DATA EXTRACTS START

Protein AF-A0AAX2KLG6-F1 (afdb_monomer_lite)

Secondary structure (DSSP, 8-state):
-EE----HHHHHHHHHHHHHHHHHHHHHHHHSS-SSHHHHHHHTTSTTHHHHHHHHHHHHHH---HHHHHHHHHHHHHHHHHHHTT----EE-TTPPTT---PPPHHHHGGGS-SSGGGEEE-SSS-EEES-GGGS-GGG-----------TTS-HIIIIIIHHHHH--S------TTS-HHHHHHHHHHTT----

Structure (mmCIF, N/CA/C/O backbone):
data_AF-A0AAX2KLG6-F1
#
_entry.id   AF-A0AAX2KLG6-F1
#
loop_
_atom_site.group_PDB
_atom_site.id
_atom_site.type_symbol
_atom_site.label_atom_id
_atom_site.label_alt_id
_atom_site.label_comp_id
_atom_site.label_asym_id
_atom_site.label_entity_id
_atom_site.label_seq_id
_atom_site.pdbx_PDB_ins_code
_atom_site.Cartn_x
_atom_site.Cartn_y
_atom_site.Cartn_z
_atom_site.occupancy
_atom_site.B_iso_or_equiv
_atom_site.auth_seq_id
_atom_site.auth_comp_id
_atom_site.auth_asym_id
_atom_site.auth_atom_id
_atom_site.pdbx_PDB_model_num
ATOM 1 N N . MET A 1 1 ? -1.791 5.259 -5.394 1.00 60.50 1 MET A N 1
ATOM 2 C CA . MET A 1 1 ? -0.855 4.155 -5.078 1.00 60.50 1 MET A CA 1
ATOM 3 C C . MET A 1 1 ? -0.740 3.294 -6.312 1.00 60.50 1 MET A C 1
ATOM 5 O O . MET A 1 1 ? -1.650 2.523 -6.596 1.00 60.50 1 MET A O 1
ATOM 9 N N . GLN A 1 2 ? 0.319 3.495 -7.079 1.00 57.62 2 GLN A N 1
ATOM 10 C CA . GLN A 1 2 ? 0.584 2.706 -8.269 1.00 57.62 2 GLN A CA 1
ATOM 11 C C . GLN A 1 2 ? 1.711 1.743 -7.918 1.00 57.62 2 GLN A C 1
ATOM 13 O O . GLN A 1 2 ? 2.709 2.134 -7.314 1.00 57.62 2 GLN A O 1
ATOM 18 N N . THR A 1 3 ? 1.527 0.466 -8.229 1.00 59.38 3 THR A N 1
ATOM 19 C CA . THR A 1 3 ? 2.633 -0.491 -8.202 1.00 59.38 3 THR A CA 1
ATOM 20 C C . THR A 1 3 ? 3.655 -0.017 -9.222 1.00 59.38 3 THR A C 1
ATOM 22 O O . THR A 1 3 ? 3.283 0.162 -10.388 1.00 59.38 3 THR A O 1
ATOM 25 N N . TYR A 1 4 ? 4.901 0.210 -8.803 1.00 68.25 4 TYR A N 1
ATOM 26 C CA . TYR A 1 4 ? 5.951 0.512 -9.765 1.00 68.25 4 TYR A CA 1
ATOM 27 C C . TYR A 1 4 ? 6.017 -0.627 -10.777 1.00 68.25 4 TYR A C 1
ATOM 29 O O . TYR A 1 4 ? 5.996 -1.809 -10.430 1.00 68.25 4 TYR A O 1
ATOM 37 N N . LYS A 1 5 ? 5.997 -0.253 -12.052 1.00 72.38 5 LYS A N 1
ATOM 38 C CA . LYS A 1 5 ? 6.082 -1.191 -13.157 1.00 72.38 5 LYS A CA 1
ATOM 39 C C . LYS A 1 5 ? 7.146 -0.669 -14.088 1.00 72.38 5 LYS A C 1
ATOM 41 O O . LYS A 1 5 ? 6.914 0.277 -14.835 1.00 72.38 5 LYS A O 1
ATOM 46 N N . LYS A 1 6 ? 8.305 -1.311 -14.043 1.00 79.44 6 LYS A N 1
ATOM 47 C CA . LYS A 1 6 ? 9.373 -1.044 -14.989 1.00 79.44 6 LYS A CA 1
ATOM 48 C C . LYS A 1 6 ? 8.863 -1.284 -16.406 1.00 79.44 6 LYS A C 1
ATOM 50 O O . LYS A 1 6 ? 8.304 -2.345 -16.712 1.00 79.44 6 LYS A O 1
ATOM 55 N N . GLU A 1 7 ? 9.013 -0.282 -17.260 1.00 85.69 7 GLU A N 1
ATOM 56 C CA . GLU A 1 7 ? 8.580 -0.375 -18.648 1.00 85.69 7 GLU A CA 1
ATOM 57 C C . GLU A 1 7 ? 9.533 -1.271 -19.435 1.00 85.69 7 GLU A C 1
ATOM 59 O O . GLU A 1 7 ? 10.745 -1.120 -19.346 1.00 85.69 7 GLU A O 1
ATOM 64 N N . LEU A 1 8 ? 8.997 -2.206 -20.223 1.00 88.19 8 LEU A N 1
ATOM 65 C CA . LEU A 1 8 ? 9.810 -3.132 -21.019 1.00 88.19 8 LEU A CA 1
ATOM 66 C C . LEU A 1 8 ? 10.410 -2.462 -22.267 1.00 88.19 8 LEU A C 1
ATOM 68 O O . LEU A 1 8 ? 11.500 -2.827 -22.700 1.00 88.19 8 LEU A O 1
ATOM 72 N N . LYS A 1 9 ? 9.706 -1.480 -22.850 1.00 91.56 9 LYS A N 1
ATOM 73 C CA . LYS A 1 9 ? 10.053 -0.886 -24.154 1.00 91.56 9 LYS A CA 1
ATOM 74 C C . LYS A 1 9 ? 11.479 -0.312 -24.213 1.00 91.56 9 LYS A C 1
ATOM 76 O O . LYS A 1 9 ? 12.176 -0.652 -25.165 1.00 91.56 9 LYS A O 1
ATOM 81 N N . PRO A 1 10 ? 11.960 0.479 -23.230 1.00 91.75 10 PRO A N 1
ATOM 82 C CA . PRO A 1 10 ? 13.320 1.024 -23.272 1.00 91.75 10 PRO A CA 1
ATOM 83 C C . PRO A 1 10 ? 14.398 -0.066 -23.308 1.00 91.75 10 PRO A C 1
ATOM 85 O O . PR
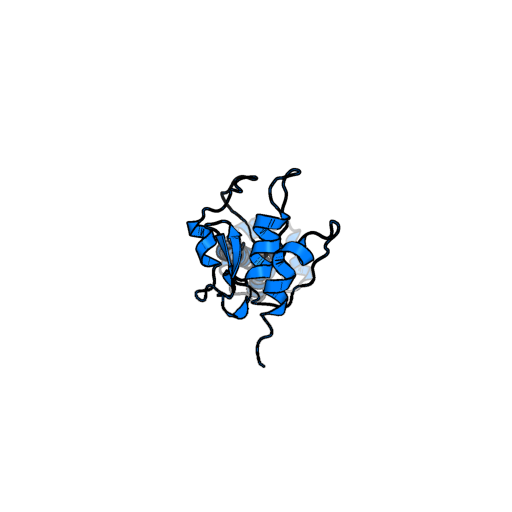O A 1 10 ? 15.359 0.032 -24.064 1.00 91.75 10 PRO A O 1
ATOM 88 N N . TYR A 1 11 ? 14.206 -1.143 -22.545 1.00 92.06 11 TYR A N 1
ATOM 89 C CA . TYR A 1 11 ? 15.147 -2.263 -22.483 1.00 92.06 11 TYR A CA 1
ATOM 90 C C . TYR A 1 11 ? 15.086 -3.149 -23.724 1.00 92.06 11 TYR A C 1
ATOM 92 O O . TYR A 1 11 ? 16.100 -3.717 -24.119 1.00 92.06 11 TYR A O 1
ATOM 100 N N . LEU A 1 12 ? 13.922 -3.235 -24.372 1.00 93.81 12 LEU A N 1
ATOM 101 C CA . LEU A 1 12 ? 13.793 -3.901 -25.662 1.00 93.81 12 LEU A CA 1
ATOM 102 C C . LEU A 1 12 ? 14.557 -3.139 -26.753 1.00 93.81 12 LEU A C 1
ATOM 104 O O . LEU A 1 12 ? 15.314 -3.756 -27.498 1.00 93.81 12 LEU A O 1
ATOM 108 N N . TYR A 1 13 ? 14.417 -1.809 -26.816 1.00 94.88 13 TYR A N 1
ATOM 109 C CA . TYR A 1 13 ? 15.201 -0.984 -27.743 1.00 94.88 13 TYR A CA 1
ATOM 110 C C . TYR A 1 13 ? 16.700 -1.083 -27.459 1.00 94.88 13 TYR A C 1
ATOM 112 O O . TYR A 1 13 ? 17.484 -1.241 -28.391 1.00 94.88 13 TYR A O 1
ATOM 120 N N . LEU A 1 14 ? 17.092 -1.071 -26.182 1.00 94.25 14 LEU A N 1
ATOM 121 C CA . LEU A 1 14 ? 18.477 -1.293 -25.776 1.00 94.25 14 LEU A CA 1
ATOM 122 C C . LEU A 1 14 ? 18.984 -2.671 -26.223 1.00 94.25 14 LEU A C 1
ATOM 124 O O . LEU A 1 14 ? 20.076 -2.768 -26.769 1.00 94.25 14 LEU A O 1
ATOM 128 N N . GLY A 1 15 ? 18.191 -3.728 -26.038 1.00 95.94 15 GLY A N 1
ATOM 129 C CA . GLY A 1 15 ? 18.533 -5.074 -26.491 1.00 95.94 15 GLY A CA 1
ATOM 130 C C . GLY A 1 15 ? 18.730 -5.139 -28.005 1.00 95.94 15 GLY A C 1
ATOM 131 O O . GLY A 1 15 ? 19.723 -5.693 -28.466 1.00 95.94 15 GLY A O 1
ATOM 132 N N . ILE A 1 16 ? 17.828 -4.544 -28.791 1.00 95.50 16 ILE A N 1
ATOM 133 C CA . ILE A 1 16 ? 17.948 -4.490 -30.260 1.00 95.50 16 ILE A CA 1
ATOM 134 C C . ILE A 1 16 ? 19.199 -3.705 -30.674 1.00 95.50 16 ILE A C 1
ATOM 136 O O . ILE A 1 16 ? 19.937 -4.130 -31.558 1.00 95.50 16 ILE A O 1
ATOM 140 N N . PHE A 1 17 ? 19.476 -2.585 -30.012 1.00 95.62 17 PHE A N 1
ATOM 141 C CA . PHE A 1 17 ? 20.676 -1.794 -30.265 1.00 95.62 17 PHE A CA 1
ATOM 142 C C . PHE A 1 17 ? 21.960 -2.592 -29.982 1.00 95.62 17 PHE A C 1
ATOM 144 O O . PHE A 1 17 ? 22.855 -2.657 -30.826 1.00 95.62 17 PHE A O 1
ATOM 151 N N . LEU A 1 18 ? 22.022 -3.274 -28.834 1.00 95.75 18 LEU A N 1
ATOM 152 C CA . LEU A 1 18 ? 23.143 -4.143 -28.475 1.00 95.75 18 LEU A CA 1
ATOM 153 C C . LEU A 1 18 ? 23.266 -5.355 -29.404 1.00 95.75 18 LEU A C 1
ATOM 155 O O . LEU A 1 18 ? 24.383 -5.793 -29.672 1.00 95.75 18 LEU A O 1
ATOM 159 N N . PHE A 1 19 ? 22.152 -5.870 -29.933 1.00 96.12 19 PHE A N 1
ATOM 160 C CA . PHE A 1 19 ? 22.162 -6.925 -30.943 1.00 96.12 19 PHE A CA 1
ATOM 161 C C . PHE A 1 19 ? 22.882 -6.476 -32.212 1.00 96.12 19 PHE A C 1
ATOM 163 O O . PHE A 1 19 ? 23.769 -7.179 -32.684 1.00 96.12 19 PHE A O 1
ATOM 170 N N . VAL A 1 20 ? 22.538 -5.301 -32.747 1.00 94.69 20 VAL A N 1
ATOM 171 C CA . VAL A 1 20 ? 23.144 -4.777 -33.983 1.00 94.69 20 VAL A CA 1
ATOM 172 C C . VAL A 1 20 ? 24.645 -4.547 -33.799 1.00 94.69 20 VAL A C 1
ATOM 174 O O . VAL A 1 20 ? 25.436 -4.927 -34.661 1.00 94.69 20 VAL A O 1
ATOM 177 N N . ILE A 1 21 ? 25.052 -3.993 -32.654 1.00 94.06 21 ILE A N 1
ATOM 178 C CA . ILE A 1 21 ? 26.471 -3.799 -32.324 1.00 94.06 21 ILE A CA 1
ATOM 179 C C . ILE A 1 21 ? 27.189 -5.143 -32.180 1.00 94.06 21 ILE A C 1
ATOM 181 O O . ILE A 1 21 ? 28.235 -5.349 -32.793 1.00 94.06 21 ILE A O 1
ATOM 185 N N . GLY A 1 22 ? 26.627 -6.072 -31.403 1.00 94.00 22 GLY A N 1
ATOM 186 C CA . GLY A 1 22 ? 27.204 -7.399 -31.199 1.00 94.00 22 GLY A CA 1
ATOM 187 C C . GLY A 1 22 ? 27.329 -8.185 -32.504 1.00 94.00 22 GLY A C 1
ATOM 188 O O . GLY A 1 22 ? 28.353 -8.822 -32.744 1.00 94.00 22 GLY A O 1
ATOM 189 N N . PHE A 1 23 ? 26.335 -8.073 -33.385 1.00 94.62 23 PHE A N 1
ATOM 190 C CA . PHE A 1 23 ? 26.354 -8.666 -34.718 1.00 94.62 23 PHE A CA 1
ATOM 191 C C . PHE A 1 23 ? 27.497 -8.111 -35.573 1.00 94.62 23 PHE A C 1
ATOM 193 O O . PHE A 1 23 ? 28.264 -8.886 -36.146 1.00 94.62 23 PHE A O 1
ATOM 200 N N . GLY A 1 24 ? 27.670 -6.784 -35.585 1.00 92.62 24 GLY A N 1
ATOM 201 C CA . GLY A 1 24 ? 28.782 -6.118 -36.264 1.00 92.62 24 GLY A CA 1
ATOM 202 C C . GLY A 1 24 ? 30.151 -6.556 -35.737 1.00 92.62 24 GLY A C 1
ATOM 203 O O . GLY A 1 24 ? 31.036 -6.886 -36.522 1.00 92.62 24 GLY A O 1
ATOM 204 N N . ILE A 1 25 ? 30.311 -6.640 -34.413 1.00 91.06 25 ILE A N 1
ATOM 205 C CA . ILE A 1 25 ? 31.558 -7.092 -33.775 1.00 91.06 25 ILE A CA 1
ATOM 206 C C . ILE A 1 25 ? 31.852 -8.556 -34.117 1.00 91.06 25 ILE A C 1
ATOM 208 O O . ILE A 1 25 ? 32.976 -8.892 -34.486 1.00 91.06 25 ILE A O 1
ATOM 212 N N . GLY A 1 26 ? 30.858 -9.440 -34.034 1.00 91.00 26 GLY A N 1
ATOM 213 C CA . GLY A 1 26 ? 31.058 -10.842 -34.388 1.00 91.00 26 GLY A CA 1
ATOM 214 C C . GLY A 1 26 ? 31.437 -11.009 -35.865 1.00 91.00 26 GLY A C 1
ATOM 215 O O . GLY A 1 26 ? 32.377 -11.731 -36.197 1.00 91.00 26 GLY A O 1
ATOM 216 N N . ASN A 1 27 ? 30.781 -10.274 -36.762 1.00 91.25 27 ASN A N 1
ATOM 217 C CA . ASN A 1 27 ? 31.133 -10.284 -38.180 1.00 91.25 27 ASN A CA 1
ATOM 218 C C . ASN A 1 27 ? 32.504 -9.677 -38.470 1.00 91.25 27 ASN A C 1
ATOM 220 O O . ASN A 1 27 ? 33.184 -10.168 -39.367 1.00 91.25 27 ASN A O 1
ATOM 224 N N . PHE A 1 28 ? 32.932 -8.665 -37.715 1.00 89.81 28 PHE A N 1
ATOM 225 C CA . PHE A 1 28 ? 34.289 -8.135 -37.800 1.00 89.81 28 PHE A CA 1
ATOM 226 C C . PHE A 1 28 ? 35.311 -9.251 -37.560 1.00 89.81 28 PHE A C 1
ATOM 228 O O . PHE A 1 28 ? 36.117 -9.529 -38.443 1.00 89.81 28 PHE A O 1
ATOM 235 N N . PHE A 1 29 ? 35.208 -9.981 -36.444 1.00 86.94 29 PHE A N 1
ATOM 236 C CA . PHE A 1 29 ? 36.113 -11.102 -36.153 1.00 86.94 29 PHE A CA 1
ATOM 237 C C . PHE A 1 29 ? 35.984 -12.267 -37.143 1.00 86.94 29 PHE A C 1
ATOM 239 O O . PHE A 1 29 ? 36.970 -12.937 -37.464 1.00 86.94 29 PHE A O 1
ATOM 246 N N . TRP A 1 30 ? 34.778 -12.511 -37.655 1.00 87.38 30 TRP A N 1
ATOM 247 C CA . TRP A 1 30 ? 34.552 -13.527 -38.677 1.00 87.38 30 TRP A CA 1
ATOM 248 C C . TRP A 1 30 ? 35.266 -13.188 -39.990 1.00 87.38 30 TRP A C 1
ATOM 250 O O . TRP A 1 30 ? 35.949 -14.046 -40.548 1.00 87.38 30 TRP A O 1
ATOM 260 N N . LEU A 1 31 ? 35.145 -11.941 -40.449 1.00 87.31 31 LEU A N 1
ATOM 261 C CA . LEU A 1 31 ? 35.662 -11.465 -41.730 1.00 87.31 31 LEU A CA 1
ATOM 262 C C . LEU A 1 31 ? 37.149 -11.105 -41.700 1.00 87.31 31 LEU A C 1
ATOM 264 O O . LEU A 1 31 ? 37.706 -10.863 -42.765 1.00 87.31 31 LEU A O 1
ATOM 268 N N . LEU A 1 32 ? 37.806 -11.052 -40.538 1.00 87.81 32 LEU A N 1
ATOM 269 C CA . LEU A 1 32 ? 39.248 -10.795 -40.475 1.00 87.81 32 LEU A CA 1
ATOM 270 C C . LEU A 1 32 ? 40.030 -11.747 -41.404 1.00 87.81 32 LEU A C 1
ATOM 272 O O . LEU A 1 32 ? 39.786 -12.959 -41.365 1.00 87.81 32 LEU A O 1
ATOM 276 N N . PRO A 1 33 ? 40.981 -11.226 -42.203 1.00 81.69 33 PRO A N 1
ATOM 277 C CA . PRO A 1 33 ? 41.851 -12.038 -43.043 1.00 81.69 33 PRO A CA 1
ATOM 278 C C . PRO A 1 33 ? 42.649 -13.049 -42.214 1.00 81.69 33 PRO A C 1
ATOM 280 O O . PRO A 1 33 ? 43.293 -12.698 -41.226 1.00 81.69 33 PRO A O 1
ATOM 283 N N . GLY A 1 34 ? 42.607 -14.314 -42.626 1.00 80.44 34 GLY A N 1
ATOM 284 C CA . GLY A 1 34 ? 43.301 -15.414 -41.960 1.00 80.44 34 GLY A CA 1
ATOM 285 C C . GLY A 1 34 ? 42.421 -16.653 -41.826 1.00 80.44 34 GLY A C 1
ATOM 286 O O . GLY A 1 34 ? 41.215 -16.559 -41.603 1.00 80.44 34 GLY A O 1
ATOM 287 N N . THR A 1 35 ? 43.026 -17.827 -41.976 1.00 76.94 35 THR A N 1
ATOM 288 C CA . THR A 1 35 ? 42.363 -19.128 -41.793 1.00 76.94 35 THR A CA 1
ATOM 289 C C . THR A 1 35 ? 42.343 -19.539 -40.324 1.00 76.94 35 THR A C 1
ATOM 291 O O . THR A 1 35 ? 41.320 -20.000 -39.825 1.00 76.94 35 THR A O 1
ATOM 294 N N . ASP A 1 36 ? 43.447 -19.289 -39.619 1.00 85.81 36 ASP A N 1
ATOM 295 C CA . ASP A 1 36 ? 43.630 -19.665 -38.219 1.00 85.81 36 ASP A CA 1
ATOM 296 C C . ASP A 1 36 ? 43.341 -18.504 -37.267 1.00 85.81 36 ASP A C 1
ATOM 298 O O . ASP A 1 36 ? 43.543 -17.332 -37.599 1.00 85.81 36 ASP A O 1
ATOM 302 N N . TYR A 1 37 ? 42.940 -18.837 -36.036 1.00 80.75 37 TYR A N 1
ATOM 303 C CA . TYR A 1 37 ? 42.708 -17.851 -34.976 1.00 80.75 37 TYR A CA 1
ATOM 304 C C . TYR A 1 37 ? 43.947 -16.978 -34.731 1.00 80.75 37 TYR A C 1
ATOM 306 O O . TYR A 1 37 ? 43.833 -15.760 -34.645 1.00 80.75 37 TYR A O 1
ATOM 314 N N . PHE A 1 38 ? 45.136 -17.591 -34.714 1.00 83.88 38 PHE A N 1
ATOM 315 C CA . PHE A 1 38 ? 46.409 -16.895 -34.516 1.00 83.88 38 PHE A CA 1
ATOM 316 C C . PHE A 1 38 ? 46.709 -15.880 -35.631 1.00 83.88 38 PHE A C 1
ATOM 318 O O . PHE A 1 38 ? 47.119 -14.747 -35.375 1.00 83.88 38 PHE A O 1
ATOM 325 N N . SER A 1 39 ? 46.440 -16.260 -36.880 1.00 83.06 39 SER A N 1
ATOM 326 C CA . SER A 1 39 ? 46.630 -15.397 -38.047 1.00 83.06 39 SER A CA 1
ATOM 327 C C . SER A 1 39 ? 45.682 -14.196 -38.007 1.00 83.06 39 SER A C 1
ATOM 329 O O . SER A 1 39 ? 46.114 -13.065 -38.228 1.00 83.06 39 SER A O 1
ATOM 331 N N . LYS A 1 40 ? 44.419 -14.418 -37.618 1.00 85.50 40 LYS A N 1
ATOM 332 C CA . LYS A 1 40 ? 43.437 -13.340 -37.424 1.00 85.50 40 LYS A CA 1
ATOM 333 C C . LYS A 1 40 ? 43.828 -12.396 -36.289 1.00 85.50 40 LYS A C 1
ATOM 335 O O . LYS A 1 40 ? 43.694 -11.184 -36.439 1.00 85.50 40 LYS A O 1
ATOM 340 N N . THR A 1 41 ? 44.337 -12.919 -35.171 1.00 83.50 41 THR A N 1
ATOM 341 C CA . THR A 1 41 ? 44.788 -12.076 -34.055 1.00 83.50 41 THR A CA 1
ATOM 342 C C . THR A 1 41 ? 46.011 -11.243 -34.416 1.00 83.50 41 THR A C 1
ATOM 344 O O . THR A 1 41 ? 46.073 -10.083 -34.031 1.00 83.50 41 THR A O 1
ATOM 347 N N . ASN A 1 42 ? 46.951 -11.778 -35.200 1.00 84.69 42 ASN A N 1
ATOM 348 C CA . ASN A 1 42 ? 48.120 -11.015 -35.648 1.00 84.69 42 ASN A CA 1
ATOM 349 C C . ASN A 1 42 ? 47.738 -9.897 -36.630 1.00 84.69 42 ASN A C 1
ATOM 351 O O . ASN A 1 42 ? 48.301 -8.803 -36.574 1.00 84.69 42 ASN A O 1
ATOM 355 N N . TYR A 1 43 ? 46.739 -10.136 -37.485 1.00 84.19 43 TYR A N 1
ATOM 356 C CA . TYR A 1 43 ? 46.242 -9.129 -38.423 1.00 84.19 43 TYR A CA 1
ATOM 357 C C . TYR A 1 43 ? 45.663 -7.889 -37.716 1.00 84.19 43 TYR A C 1
ATOM 359 O O . TYR A 1 43 ? 45.827 -6.773 -38.204 1.00 84.19 43 TYR A O 1
ATOM 367 N N . LEU A 1 44 ? 45.078 -8.048 -36.521 1.00 84.69 44 LEU A N 1
ATOM 368 C CA . LEU A 1 44 ? 44.571 -6.927 -35.711 1.00 84.69 44 LEU A CA 1
ATOM 369 C C . LEU A 1 44 ? 45.654 -5.919 -35.304 1.00 84.69 44 LEU A C 1
ATOM 371 O O . LEU A 1 44 ? 45.341 -4.753 -35.081 1.00 84.69 44 LEU A O 1
ATOM 375 N N . PHE A 1 45 ? 46.912 -6.356 -35.214 1.00 85.94 45 PHE A N 1
ATOM 376 C CA . PHE A 1 45 ? 48.047 -5.519 -34.815 1.00 85.94 45 PHE A CA 1
ATOM 377 C C . PHE A 1 45 ? 48.872 -5.013 -36.010 1.00 85.94 45 PHE A C 1
ATOM 379 O O . PHE A 1 45 ? 49.938 -4.425 -35.827 1.00 85.94 45 PHE A O 1
ATOM 386 N N . THR A 1 46 ? 48.395 -5.232 -37.238 1.00 85.88 46 THR A N 1
ATOM 387 C CA . THR A 1 46 ? 49.050 -4.759 -38.466 1.00 85.88 46 THR A CA 1
ATOM 388 C C . THR A 1 46 ? 48.582 -3.341 -38.818 1.00 85.88 46 THR A C 1
ATOM 390 O O . THR A 1 46 ? 47.461 -2.951 -38.499 1.00 85.88 46 THR A O 1
ATOM 393 N N . LYS A 1 47 ? 49.422 -2.551 -39.503 1.00 79.31 47 LYS A N 1
ATOM 394 C CA . LYS A 1 47 ? 49.101 -1.160 -39.893 1.00 79.31 47 LYS A CA 1
ATOM 395 C C . LYS A 1 47 ? 47.910 -1.046 -40.858 1.00 79.31 47 LYS A C 1
ATOM 397 O O . LYS A 1 47 ? 47.256 -0.008 -40.885 1.00 79.31 47 LYS A O 1
ATOM 402 N N . ASP A 1 48 ? 47.598 -2.116 -41.583 1.00 82.31 48 ASP A N 1
ATOM 403 C CA . ASP A 1 48 ? 46.553 -2.148 -42.615 1.00 82.31 48 ASP A CA 1
ATOM 404 C C . ASP A 1 48 ? 45.130 -2.322 -42.051 1.00 82.31 48 ASP A C 1
ATOM 406 O O . ASP A 1 48 ? 44.148 -2.248 -42.792 1.00 82.31 48 ASP A O 1
ATOM 410 N N . ILE A 1 49 ? 44.989 -2.532 -40.735 1.00 85.94 49 ILE A N 1
ATOM 411 C CA . ILE A 1 49 ? 43.694 -2.806 -40.097 1.00 85.94 49 ILE A CA 1
ATOM 412 C C . ILE A 1 49 ? 42.694 -1.657 -40.267 1.00 85.94 49 ILE A C 1
ATOM 414 O O . ILE A 1 49 ? 41.505 -1.898 -40.469 1.00 85.94 49 ILE A O 1
ATOM 418 N N . LEU A 1 50 ? 43.165 -0.409 -40.224 1.00 85.12 50 LEU A N 1
ATOM 419 C CA . LEU A 1 50 ? 42.308 0.770 -40.363 1.00 85.12 50 LEU A CA 1
ATOM 420 C C . LEU A 1 50 ? 41.719 0.847 -41.773 1.00 85.12 50 LEU A C 1
ATOM 422 O O . LEU A 1 50 ? 40.508 0.975 -41.932 1.00 85.12 50 LEU A O 1
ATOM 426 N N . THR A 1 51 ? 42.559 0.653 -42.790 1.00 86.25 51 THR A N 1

DATA EXTRACTS END

__WHAT YOU NEED TO DO__
Out of the data above, give again only the lines starting at the one holding "ATOM 349 C C" and ending at the one holding "ATOM 355 N N", unchanged.

__ANSWER AREA__
ATOM 349 C C . ASN A 1 42 ? 47.738 -9.897 -36.630 1.00 84.69 42 ASN A C 1
ATOM 351 O O . ASN A 1 42 ? 48.301 -8.803 -36.574 1.00 84.69 42 ASN A O 1
ATOM 355 N N . TYR A 1 43 ? 46.739 -10.136 -37.485 1.00 84.19 43 TYR A N 1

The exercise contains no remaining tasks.